### DESCRIPTION OF THE TASK
Using the data below, return word for word every line from the one holding "ATOM 50 C CA" down to the one holding "ATOM 98 O O". Leave pictures out.

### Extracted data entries
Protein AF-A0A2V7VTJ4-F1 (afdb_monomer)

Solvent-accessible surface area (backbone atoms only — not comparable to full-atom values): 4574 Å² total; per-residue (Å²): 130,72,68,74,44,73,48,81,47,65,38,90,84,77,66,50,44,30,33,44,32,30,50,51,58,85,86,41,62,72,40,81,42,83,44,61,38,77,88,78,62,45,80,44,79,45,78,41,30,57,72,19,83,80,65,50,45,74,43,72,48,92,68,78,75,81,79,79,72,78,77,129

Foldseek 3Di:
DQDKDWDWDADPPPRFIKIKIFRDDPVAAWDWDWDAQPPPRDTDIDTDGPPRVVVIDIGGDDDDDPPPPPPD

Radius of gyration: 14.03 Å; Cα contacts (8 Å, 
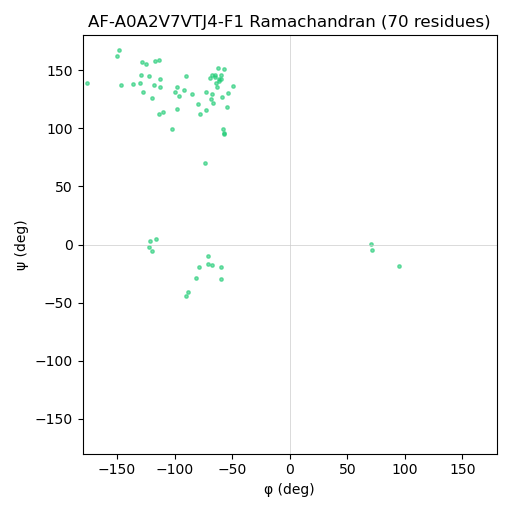|Δi|>4): 127; chains: 1; bounding box: 27×25×47 Å

Secondary structure (DSSP, 8-state):
-PPPEEEEEE-TTT--EEEEEE---TTSPEEEEEEE-TTT--EEEEEEETTGGGT-EEEE---PPP------

Structure (mmCIF, N/CA/C/O backbone):
data_AF-A0A2V7VTJ4-F1
#
_entry.id   AF-A0A2V7VTJ4-F1
#
loop_
_atom_site.group_PDB
_atom_site.id
_atom_site.type_symbol
_atom_site.label_atom_id
_atom_site.label_alt_id
_atom_site.label_comp_id
_atom_site.label_asym_id
_atom_site.label_entity_id
_atom_site.label_seq_id
_atom_site.pdbx_PDB_ins_code
_atom_site.Cartn_x
_atom_site.Cartn_y
_atom_site.Cartn_z
_atom_site.occupancy
_atom_site.B_iso_or_equiv
_atom_site.auth_seq_id
_atom_site.auth_comp_id
_atom_site.auth_asym_id
_atom_site.auth_atom_id
_atom_site.pdbx_PDB_model_num
ATOM 1 N N . MET A 1 1 ? 6.256 -12.719 -16.309 1.00 50.12 1 MET A N 1
ATOM 2 C CA . MET A 1 1 ? 5.017 -12.392 -15.572 1.00 50.12 1 MET A CA 1
ATOM 3 C C . MET A 1 1 ? 5.450 -11.708 -14.292 1.00 50.12 1 MET A C 1
ATOM 5 O O . MET A 1 1 ? 6.186 -12.335 -13.541 1.00 50.12 1 MET A O 1
ATOM 9 N N . ALA A 1 2 ? 5.111 -10.436 -14.083 1.00 59.56 2 ALA A N 1
ATOM 10 C CA . ALA A 1 2 ? 5.413 -9.783 -12.812 1.00 59.56 2 ALA A CA 1
ATOM 11 C C . ALA A 1 2 ? 4.571 -10.458 -11.718 1.00 59.56 2 ALA A C 1
ATOM 13 O O . ALA A 1 2 ? 3.351 -10.565 -11.856 1.00 59.56 2 ALA A O 1
ATOM 14 N N . ALA A 1 3 ? 5.222 -11.005 -10.692 1.00 74.31 3 ALA A N 1
ATOM 15 C CA . ALA A 1 3 ? 4.519 -11.585 -9.557 1.00 74.31 3 ALA A CA 1
ATOM 16 C C . ALA A 1 3 ? 3.812 -10.454 -8.800 1.00 74.31 3 ALA A C 1
ATOM 18 O O . ALA A 1 3 ? 4.441 -9.445 -8.487 1.00 74.31 3 ALA A O 1
ATOM 19 N N . ARG A 1 4 ? 2.514 -10.615 -8.525 1.00 81.56 4 ARG A N 1
ATOM 20 C CA . ARG A 1 4 ? 1.789 -9.690 -7.648 1.00 81.56 4 ARG A CA 1
ATOM 21 C C . ARG A 1 4 ? 2.382 -9.750 -6.244 1.00 81.56 4 ARG A C 1
ATOM 23 O O . ARG A 1 4 ? 2.648 -10.842 -5.742 1.00 81.56 4 ARG A O 1
ATOM 30 N N . ARG A 1 5 ? 2.577 -8.580 -5.647 1.00 85.62 5 ARG A N 1
ATOM 31 C CA . ARG A 1 5 ? 3.107 -8.371 -4.297 1.00 85.62 5 ARG A CA 1
ATOM 32 C C . ARG A 1 5 ? 2.046 -7.693 -3.442 1.00 85.62 5 ARG A C 1
ATOM 34 O O . ARG A 1 5 ? 1.119 -7.096 -3.993 1.00 85.62 5 ARG A O 1
ATOM 41 N N . ASN A 1 6 ? 2.178 -7.833 -2.130 1.00 87.88 6 ASN A N 1
ATOM 42 C CA . ASN A 1 6 ? 1.349 -7.155 -1.151 1.00 87.88 6 ASN A CA 1
ATOM 43 C C . ASN A 1 6 ? 2.181 -6.597 0.003 1.00 87.88 6 ASN A C 1
ATOM 45 O O . ASN A 1 6 ? 3.033 -7.288 0.565 1.00 87.88 6 ASN A O 1
ATOM 49 N N . GLU A 1 7 ? 1.840 -5.382 0.420 1.00 89.38 7 GLU A N 1
ATOM 50 C CA . GLU A 1 7 ? 2.346 -4.761 1.638 1.00 89.38 7 GLU A CA 1
ATOM 51 C C . GLU A 1 7 ? 1.210 -4.602 2.654 1.00 89.38 7 GLU A C 1
ATOM 53 O O . GLU A 1 7 ? 0.097 -4.193 2.316 1.00 89.38 7 GLU A O 1
ATOM 58 N N . GLN A 1 8 ? 1.477 -4.938 3.919 1.00 92.00 8 GLN A N 1
ATOM 59 C CA . GLN A 1 8 ? 0.501 -4.794 4.999 1.00 92.00 8 GLN A CA 1
ATOM 60 C C . GLN A 1 8 ? 0.648 -3.441 5.687 1.00 92.00 8 GLN A C 1
ATOM 62 O O . GLN A 1 8 ? 1.738 -3.061 6.114 1.00 92.00 8 GLN A O 1
ATOM 67 N N . HIS A 1 9 ? -0.475 -2.761 5.883 1.00 92.12 9 HIS A N 1
ATOM 68 C CA . HIS A 1 9 ? -0.548 -1.453 6.517 1.00 92.12 9 HIS A CA 1
ATOM 69 C C . HIS A 1 9 ? -1.574 -1.445 7.649 1.00 92.12 9 HIS A C 1
ATOM 71 O O . HIS A 1 9 ? -2.513 -2.247 7.695 1.00 92.12 9 HIS A O 1
ATOM 77 N N . ARG A 1 10 ? -1.397 -0.504 8.580 1.00 92.06 10 ARG A N 1
ATOM 78 C CA . ARG A 1 10 
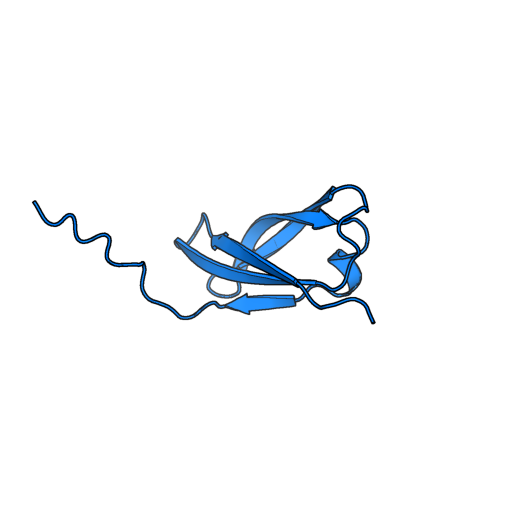? -2.340 -0.240 9.669 1.00 92.06 10 ARG A CA 1
ATOM 79 C C . ARG A 1 10 ? -2.842 1.193 9.552 1.00 92.06 10 ARG A C 1
ATOM 81 O O . ARG A 1 10 ? -2.055 2.135 9.514 1.00 92.06 10 ARG A O 1
ATOM 88 N N . CYS A 1 11 ? -4.160 1.358 9.512 1.00 90.75 11 CYS A N 1
ATOM 89 C CA . CYS A 1 11 ? -4.773 2.674 9.423 1.00 90.75 11 CYS A CA 1
ATOM 90 C C . CYS A 1 11 ? -4.543 3.463 10.726 1.00 90.75 11 CYS A C 1
ATOM 92 O O . CYS A 1 11 ? -4.960 2.993 11.786 1.00 90.75 11 CYS A O 1
ATOM 94 N N . PRO A 1 12 ? -3.974 4.681 10.676 1.00 89.94 12 PRO A N 1
ATOM 95 C CA . PRO A 1 12 ? -3.740 5.500 11.866 1.00 89.94 12 PRO A CA 1
ATOM 96 C C . PRO A 1 12 ? -5.034 6.069 12.467 1.00 89.94 12 PRO A C 1
ATOM 98 O O . PRO A 1 12 ? -5.035 6.501 13.612 1.00 89.94 12 PRO A O 1
ATOM 101 N N . HIS A 1 13 ? -6.139 6.067 11.712 1.00 91.25 13 HIS A N 1
ATOM 102 C CA . HIS A 1 13 ? -7.419 6.621 12.159 1.00 91.25 13 HIS A CA 1
ATOM 103 C C . HIS A 1 13 ? -8.292 5.616 12.916 1.00 91.25 13 HIS A C 1
ATOM 105 O O . HIS A 1 13 ? -8.937 5.985 13.889 1.00 91.25 13 HIS A O 1
ATOM 111 
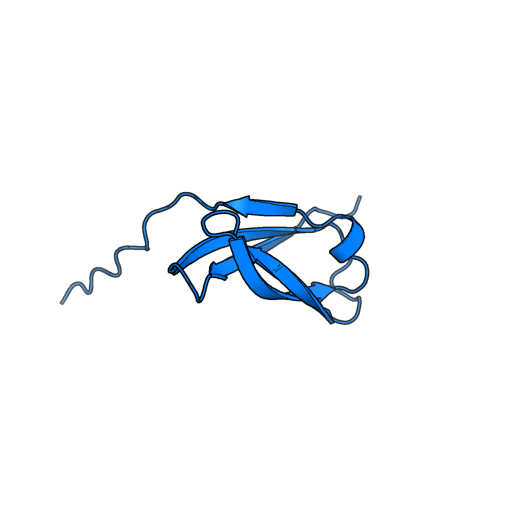N N . CYS A 1 14 ? -8.354 4.363 12.454 1.00 90.44 14 CYS A N 1
ATOM 112 C CA . CYS A 1 14 ? -9.232 3.339 13.038 1.00 90.44 14 CYS A CA 1
ATOM 113 C C . CYS A 1 14 ? -8.494 2.089 13.533 1.00 90.44 14 CYS A C 1
ATOM 115 O O . CYS A 1 14 ? -9.136 1.163 14.016 1.00 90.44 14 CYS A O 1
ATOM 117 N N . GLY A 1 15 ? -7.171 2.007 13.358 1.00 89.75 15 GLY A N 1
ATOM 118 C CA . GLY A 1 15 ? -6.364 0.849 13.756 1.00 89.75 15 GLY A CA 1
ATOM 119 C C . GLY A 1 15 ? -6.554 -0.406 12.895 1.00 89.75 15 GLY A C 1
ATOM 120 O O . GLY A 1 15 ? -5.830 -1.381 13.085 1.00 89.75 15 GLY A O 1
ATOM 121 N N . SER A 1 16 ? -7.482 -0.396 11.931 1.00 90.00 16 SER A N 1
ATOM 122 C CA . SER A 1 16 ? -7.730 -1.547 11.055 1.00 90.00 16 SER A CA 1
ATOM 123 C C . SER A 1 16 ? -6.526 -1.851 10.166 1.00 90.00 16 SER A C 1
ATOM 125 
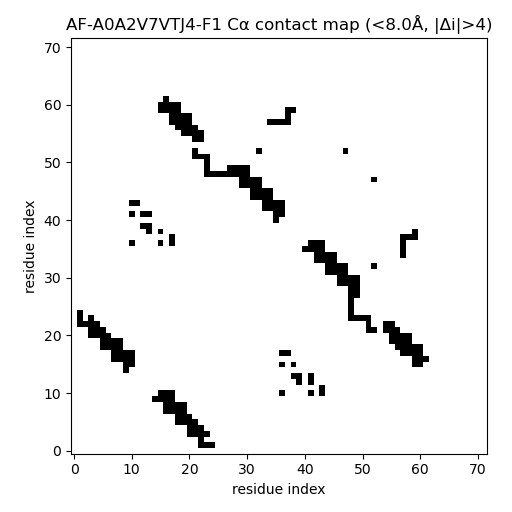O O . SER A 1 16 ? -5.842 -0.940 9.687 1.00 90.00 16 SER A O 1
ATOM 127 N N . ARG A 1 17 ? -6.295 -3.141 9.919 1.00 92.25 17 ARG A N 1
ATOM 128 C CA . ARG A 1 17 ? -5.259 -3.635 9.008 1.00 92.25 17 ARG A CA 1
ATOM 129 C C . ARG A 1 17 ? -5.815 -3.782 7.598 1.00 92.25 17 ARG A C 1
ATOM 131 O O . ARG A 1 17 ? -6.975 -4.147 7.409 1.00 92.25 17 ARG A O 1
ATOM 138 N N . PHE A 1 18 ? -4.976 -3.503 6.617 1.00 92.50 18 PHE A N 1
ATOM 139 C CA . PHE A 1 18 ? -5.296 -3.677 5.209 1.00 92.50 18 PHE A CA 1
ATOM 140 C C . PHE A 1 18 ? -4.033 -4.004 4.422 1.00 92.50 18 PHE A C 1
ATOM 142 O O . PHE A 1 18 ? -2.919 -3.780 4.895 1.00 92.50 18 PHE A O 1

### RESPONSE TO THE EXERCISE
ATOM 50 C CA . GLU A 1 7 ? 2.346 -4.761 1.638 1.00 89.38 7 GLU A CA 1
ATOM 51 C C . GLU A 1 7 ? 1.210 -4.602 2.654 1.00 89.38 7 GLU A C 1
ATOM 53 O O . GLU A 1 7 ? 0.097 -4.193 2.316 1.00 89.38 7 GLU A O 1
ATOM 58 N N . GLN A 1 8 ? 1.477 -4.938 3.919 1.00 92.00 8 GLN A N 1
ATOM 59 C CA . GLN A 1 8 ? 0.501 -4.794 4.999 1.00 92.00 8 GLN A CA 1
ATOM 60 C C . GLN A 1 8 ? 0.648 -3.441 5.687 1.00 92.00 8 GLN A C 1
ATOM 62 O O . GLN A 1 8 ? 1.738 -3.061 6.114 1.00 92.00 8 GLN A O 1
ATOM 67 N N . HIS A 1 9 ? -0.475 -2.761 5.883 1.00 92.12 9 HIS A N 1
ATOM 68 C CA . HIS A 1 9 ? -0.548 -1.453 6.517 1.00 92.12 9 HIS A CA 1
ATOM 69 C C . HIS A 1 9 ? -1.574 -1.445 7.649 1.00 92.12 9 HIS A C 1
ATOM 71 O O . HIS A 1 9 ? -2.513 -2.247 7.695 1.00 92.12 9 HIS A O 1
ATOM 77 N N . ARG A 1 10 ? -1.397 -0.504 8.580 1.00 92.06 10 ARG A N 1
ATOM 78 C CA . ARG A 1 10 
? -2.340 -0.240 9.669 1.00 92.06 10 ARG A CA 1
ATOM 79 C C . ARG A 1 10 ? -2.842 1.193 9.552 1.00 92.06 10 ARG A C 1
ATOM 81 O O . ARG A 1 10 ? -2.055 2.135 9.514 1.00 92.06 10 ARG A O 1
ATOM 88 N N . CYS A 1 11 ? -4.160 1.358 9.512 1.00 90.75 11 CYS A N 1
ATOM 89 C CA . CYS A 1 11 ? -4.773 2.674 9.423 1.00 90.75 11 CYS A CA 1
ATOM 90 C C . CYS A 1 11 ? -4.543 3.463 10.726 1.00 90.75 11 CYS A C 1
ATOM 92 O O . CYS A 1 11 ? -4.960 2.993 11.786 1.00 90.75 11 CYS A O 1
ATOM 94 N N . PRO A 1 12 ? -3.974 4.681 10.676 1.00 89.94 12 PRO A N 1
ATOM 95 C CA . PRO A 1 12 ? -3.740 5.500 11.866 1.00 89.94 12 PRO A CA 1
ATOM 96 C C . PRO A 1 12 ? -5.034 6.069 12.467 1.00 89.94 12 PRO A C 1
ATOM 98 O O . PRO A 1 12 ? -5.035 6.501 13.612 1.00 89.94 12 PRO A O 1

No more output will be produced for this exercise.